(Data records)
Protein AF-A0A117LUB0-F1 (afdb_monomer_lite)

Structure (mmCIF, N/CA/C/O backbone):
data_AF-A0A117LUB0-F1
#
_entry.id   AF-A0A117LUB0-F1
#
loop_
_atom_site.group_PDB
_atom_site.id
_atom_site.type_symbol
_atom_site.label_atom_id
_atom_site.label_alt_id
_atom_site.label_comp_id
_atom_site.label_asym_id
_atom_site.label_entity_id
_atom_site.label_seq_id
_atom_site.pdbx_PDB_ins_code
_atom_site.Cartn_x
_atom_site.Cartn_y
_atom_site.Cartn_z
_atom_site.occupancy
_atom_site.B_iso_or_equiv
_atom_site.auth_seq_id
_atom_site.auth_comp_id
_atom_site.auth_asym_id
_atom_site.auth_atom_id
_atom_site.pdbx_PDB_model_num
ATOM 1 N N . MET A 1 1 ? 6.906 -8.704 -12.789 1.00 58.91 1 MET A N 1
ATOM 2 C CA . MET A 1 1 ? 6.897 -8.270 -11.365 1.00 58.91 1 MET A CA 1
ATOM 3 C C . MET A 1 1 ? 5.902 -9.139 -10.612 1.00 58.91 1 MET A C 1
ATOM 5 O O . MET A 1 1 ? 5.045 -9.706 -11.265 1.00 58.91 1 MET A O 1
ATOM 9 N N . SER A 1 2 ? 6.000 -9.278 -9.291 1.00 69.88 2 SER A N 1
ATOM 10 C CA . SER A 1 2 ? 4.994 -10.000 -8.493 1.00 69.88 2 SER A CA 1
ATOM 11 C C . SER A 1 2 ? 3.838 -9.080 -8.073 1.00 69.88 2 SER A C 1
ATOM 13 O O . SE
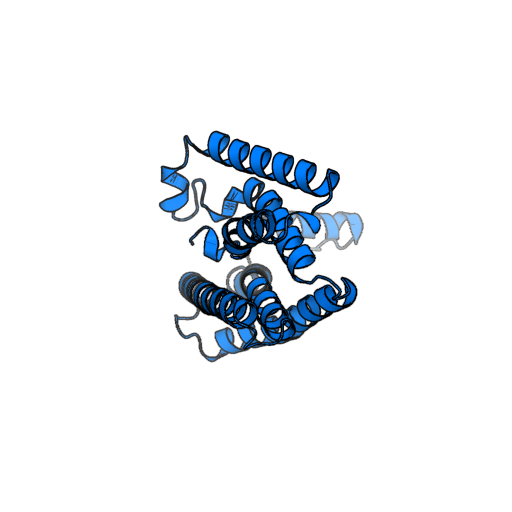R A 1 2 ? 4.019 -7.866 -7.974 1.00 69.88 2 SER A O 1
ATOM 15 N N . LEU A 1 3 ? 2.674 -9.656 -7.745 1.00 74.62 3 LEU A N 1
ATOM 16 C CA . LEU A 1 3 ? 1.497 -8.938 -7.218 1.00 74.62 3 LEU A CA 1
ATOM 17 C C . LEU A 1 3 ? 1.851 -8.012 -6.039 1.00 74.62 3 LEU A C 1
ATOM 19 O O . LEU A 1 3 ? 1.409 -6.869 -5.957 1.00 74.62 3 LEU A O 1
ATOM 23 N N . VAL A 1 4 ? 2.689 -8.520 -5.132 1.00 78.00 4 VAL A N 1
ATOM 24 C CA . VAL A 1 4 ? 3.098 -7.837 -3.897 1.00 78.00 4 VAL A CA 1
ATOM 25 C C . VAL A 1 4 ? 4.082 -6.702 -4.179 1.00 78.00 4 VAL A C 1
ATOM 27 O O . VAL A 1 4 ? 4.065 -5.700 -3.474 1.00 78.00 4 VAL A O 1
ATOM 30 N N . ALA A 1 5 ? 4.915 -6.818 -5.217 1.00 75.19 5 ALA A N 1
ATOM 31 C CA . ALA A 1 5 ? 5.794 -5.723 -5.618 1.00 75.19 5 ALA A CA 1
ATOM 32 C C . ALA A 1 5 ? 5.001 -4.538 -6.198 1.00 75.19 5 ALA A C 1
ATOM 34 O O . ALA A 1 5 ? 5.408 -3.393 -6.017 1.00 75.19 5 ALA A O 1
ATOM 35 N N . VAL A 1 6 ? 3.868 -4.817 -6.857 1.00 76.12 6 VAL A N 1
ATOM 36 C CA . VAL A 1 6 ? 2.976 -3.798 -7.434 1.00 76.12 6 VAL A CA 1
ATOM 37 C C . VAL A 1 6 ? 2.103 -3.147 -6.360 1.00 76.12 6 VAL A C 1
ATOM 39 O O . VAL A 1 6 ? 1.997 -1.924 -6.316 1.00 76.12 6 VAL A O 1
ATOM 42 N N . SER A 1 7 ? 1.501 -3.944 -5.471 1.00 83.94 7 SER A N 1
ATOM 43 C CA . SER A 1 7 ? 0.684 -3.447 -4.359 1.00 83.94 7 SER A CA 1
ATOM 44 C C . SER A 1 7 ? 1.039 -4.171 -3.054 1.00 83.94 7 SER A C 1
ATOM 46 O O . SER A 1 7 ? 0.397 -5.157 -2.677 1.00 83.94 7 SER A O 1
ATOM 48 N N . PRO A 1 8 ? 2.059 -3.694 -2.317 1.00 87.38 8 PRO A N 1
ATOM 49 C CA . PRO A 1 8 ? 2.492 -4.336 -1.074 1.00 87.38 8 PRO A CA 1
ATOM 50 C C . PRO A 1 8 ? 1.446 -4.235 0.044 1.00 87.38 8 PRO A C 1
ATOM 52 O O . PRO A 1 8 ? 1.437 -5.044 0.972 1.00 87.38 8 PRO A O 1
ATOM 55 N N . LEU A 1 9 ? 0.514 -3.283 -0.074 1.00 89.44 9 LEU A N 1
ATOM 56 C CA . LEU A 1 9 ? -0.613 -3.103 0.839 1.00 89.44 9 LEU A CA 1
ATOM 57 C C . LEU A 1 9 ? -1.539 -4.323 0.907 1.00 89.44 9 LEU A C 1
ATOM 59 O O . LEU A 1 9 ? -2.179 -4.527 1.938 1.00 89.44 9 LEU A O 1
ATOM 63 N N . ILE A 1 10 ? -1.563 -5.174 -0.125 1.00 90.06 10 ILE A N 1
ATOM 64 C CA . ILE A 1 10 ? -2.327 -6.431 -0.107 1.00 90.06 10 ILE A CA 1
ATOM 65 C C . ILE A 1 10 ? -1.963 -7.275 1.120 1.00 90.06 10 ILE A C 1
ATOM 67 O O . ILE A 1 10 ? -2.842 -7.861 1.742 1.00 90.06 10 ILE A O 1
ATOM 71 N N . ILE A 1 11 ? -0.691 -7.305 1.523 1.00 90.81 11 ILE A N 1
ATOM 72 C CA . ILE A 1 11 ? -0.265 -8.082 2.694 1.00 90.81 11 ILE A CA 1
ATOM 73 C C . ILE 
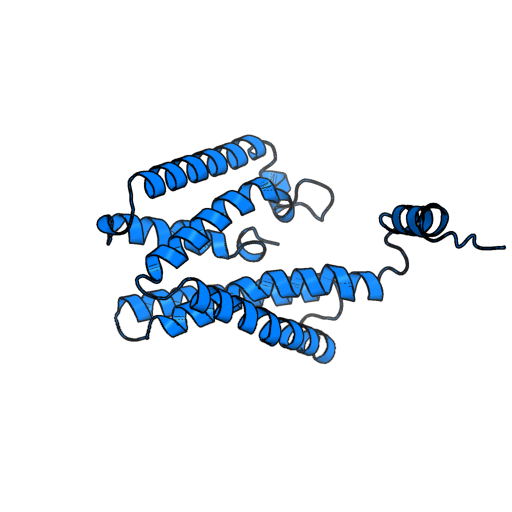A 1 11 ? -0.855 -7.508 3.984 1.00 90.81 11 ILE A C 1
ATOM 75 O O . ILE A 1 11 ? -1.269 -8.261 4.862 1.00 90.81 11 ILE A O 1
ATOM 79 N N . ILE A 1 12 ? -0.981 -6.184 4.086 1.00 89.94 12 ILE A N 1
ATOM 80 C CA . ILE A 1 12 ? -1.655 -5.546 5.223 1.00 89.94 12 ILE A CA 1
ATOM 81 C C . ILE A 1 12 ? -3.143 -5.926 5.231 1.00 89.94 12 ILE A C 1
ATOM 83 O O . ILE A 1 12 ? -3.667 -6.308 6.278 1.00 89.94 12 ILE A O 1
ATOM 87 N N . ALA A 1 13 ? -3.809 -5.897 4.074 1.00 91.44 13 ALA A N 1
ATOM 88 C CA . ALA A 1 13 ? -5.204 -6.319 3.955 1.00 91.44 13 ALA A CA 1
ATOM 89 C C . ALA A 1 13 ? -5.412 -7.801 4.314 1.00 91.44 13 ALA A C 1
ATOM 91 O O . ALA A 1 13 ? -6.375 -8.128 4.998 1.00 91.44 13 ALA A O 1
ATOM 92 N N . LEU A 1 14 ? -4.521 -8.698 3.887 1.00 90.56 14 LEU A N 1
ATOM 93 C CA . LEU A 1 14 ? -4.673 -10.142 4.097 1.00 90.56 14 LEU A CA 1
ATOM 94 C C . LEU A 1 14 ? -4.226 -10.616 5.484 1.00 90.56 14 LEU A C 1
ATOM 96 O O . LEU A 1 14 ? -4.727 -11.628 5.962 1.00 90.56 14 LEU A O 1
ATOM 100 N N . VAL A 1 15 ? -3.293 -9.915 6.133 1.00 90.56 15 VAL A N 1
ATOM 101 C CA . VAL A 1 15 ? -2.713 -10.351 7.416 1.00 90.56 15 VAL A CA 1
ATOM 102 C C . VAL A 1 15 ? -3.205 -9.492 8.574 1.00 90.56 15 VAL A C 1
ATOM 104 O O . VAL A 1 15 ? -3.722 -10.011 9.562 1.00 90.56 15 VAL A O 1
ATOM 107 N N . VAL A 1 16 ? -3.072 -8.169 8.475 1.00 90.25 16 VAL A N 1
ATOM 108 C CA . VAL A 1 16 ? -3.360 -7.268 9.601 1.00 90.25 16 VAL A CA 1
ATOM 109 C C . VAL A 1 16 ? -4.862 -7.157 9.840 1.00 90.25 16 VAL A C 1
ATOM 111 O O . VAL A 1 16 ? -5.297 -7.194 10.992 1.00 90.25 16 VAL A O 1
ATOM 114 N N . LEU A 1 17 ? -5.668 -7.065 8.777 1.00 92.06 17 LEU A N 1
ATOM 115 C CA . LEU A 1 17 ? -7.118 -6.922 8.913 1.00 92.06 17 LEU A CA 1
ATOM 116 C C . LEU A 1 17 ? -7.772 -8.124 9.625 1.00 92.06 17 LEU A C 1
ATOM 118 O O . LEU A 1 17 ? -8.487 -7.878 10.600 1.00 92.06 17 LEU A O 1
ATOM 122 N N . PRO A 1 18 ? -7.519 -9.399 9.251 1.00 91.44 18 PRO A N 1
ATOM 123 C CA . PRO A 1 18 ? -8.100 -10.536 9.970 1.00 91.44 18 PRO A CA 1
ATOM 124 C C . PRO A 1 18 ? -7.642 -10.621 11.428 1.00 91.44 18 PRO A C 1
ATOM 126 O O . PRO A 1 18 ? -8.453 -10.893 12.313 1.00 91.44 18 PRO A O 1
ATOM 129 N N . ILE A 1 19 ? -6.367 -10.321 11.708 1.00 91.31 19 ILE A N 1
ATOM 130 C CA . ILE A 1 19 ? -5.844 -10.297 13.083 1.00 91.31 19 ILE A CA 1
ATOM 131 C C . ILE A 1 19 ? -6.575 -9.242 13.921 1.00 91.31 19 ILE A C 1
ATOM 133 O O . ILE A 1 19 ? -6.931 -9.511 15.070 1.00 91.31 19 ILE A O 1
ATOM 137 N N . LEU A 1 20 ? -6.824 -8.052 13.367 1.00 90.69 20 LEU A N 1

◆ Required action
Look above for the line with "ATOM 43 C CA" and the line with "ATOM 92 N N", then restate exactly those two lines and all lines between them, with no pictures.

◆ Exercise answer
ATOM 43 C CA . SER A 1 7 ? 0.684 -3.447 -4.359 1.00 83.94 7 SER A CA 1
ATOM 44 C C . SER A 1 7 ? 1.039 -4.171 -3.054 1.00 83.94 7 SER A C 1
ATOM 46 O O . SER A 1 7 ? 0.397 -5.157 -2.677 1.00 83.94 7 SER A O 1
ATOM 48 N N . PRO A 1 8 ? 2.059 -3.694 -2.317 1.00 87.38 8 PRO A N 1
ATOM 49 C CA . PRO A 1 8 ? 2.492 -4.336 -1.074 1.00 87.38 8 PRO A CA 1
ATOM 50 C C . PRO A 1 8 ? 1.446 -4.235 0.044 1.00 87.38 8 PRO A C 1
ATOM 52 O O . PRO A 1 8 ? 1.437 -5.044 0.972 1.00 87.38 8 PRO A O 1
ATOM 55 N N . LEU A 1 9 ? 0.514 -3.283 -0.074 1.00 89.44 9 LEU A N 1
ATOM 56 C CA . LEU A 1 9 ? -0.613 -3.103 0.839 1.00 89.44 9 LEU A CA 1
ATOM 57 C C . LEU A 1 9 ? -1.539 -4.323 0.907 1.00 89.44 9 LEU A C 1
ATOM 59 O O . LEU A 1 9 ? -2.179 -4.527 1.938 1.00 89.44 9 LEU A O 1
ATOM 63 N N . ILE A 1 10 ? -1.563 -5.174 -0.125 1.00 90.06 10 ILE A N 1
ATOM 64 C CA . ILE A 1 10 ? -2.327 -6.431 -0.107 1.00 90.06 10 ILE A CA 1
ATOM 65 C C . ILE A 1 10 ? -1.963 -7.275 1.120 1.00 90.06 10 ILE A C 1
ATOM 67 O O . ILE A 1 10 ? -2.842 -7.861 1.742 1.00 90.06 10 ILE A O 1
ATOM 71 N N . ILE A 1 11 ? -0.691 -7.305 1.523 1.00 90.81 11 ILE A N 1
ATOM 72 C CA . ILE A 1 11 ? -0.265 -8.082 2.694 1.00 90.81 11 ILE A CA 1
ATOM 73 C C . ILE 
A 1 11 ? -0.855 -7.508 3.984 1.00 90.81 11 ILE A C 1
ATOM 75 O O . ILE A 1 11 ? -1.269 -8.261 4.862 1.00 90.81 11 ILE A O 1
ATOM 79 N N . ILE A 1 12 ? -0.981 -6.184 4.086 1.00 89.94 12 ILE A N 1
ATOM 80 C CA . ILE A 1 12 ? -1.655 -5.546 5.223 1.00 89.94 12 ILE A CA 1
ATOM 81 C C . ILE A 1 12 ? -3.143 -5.926 5.231 1.00 89.94 12 ILE A C 1
ATOM 83 O O . ILE A 1 12 ? -3.667 -6.308 6.278 1.00 89.94 12 ILE A O 1
ATOM 87 N N . ALA A 1 13 ? -3.809 -5.897 4.074 1.00 91.44 13 ALA A N 1
ATOM 88 C CA . ALA A 1 13 ? -5.204 -6.319 3.955 1.00 91.44 13 ALA A CA 1
ATOM 89 C C . ALA A 1 13 ? -5.412 -7.801 4.314 1.00 91.44 13 ALA A C 1
ATOM 91 O O . ALA A 1 13 ? -6.375 -8.128 4.998 1.00 91.44 13 ALA A O 1
ATOM 92 N N . LEU A 1 14 ? -4.521 -8.698 3.887 1.00 90.56 14 LEU A N 1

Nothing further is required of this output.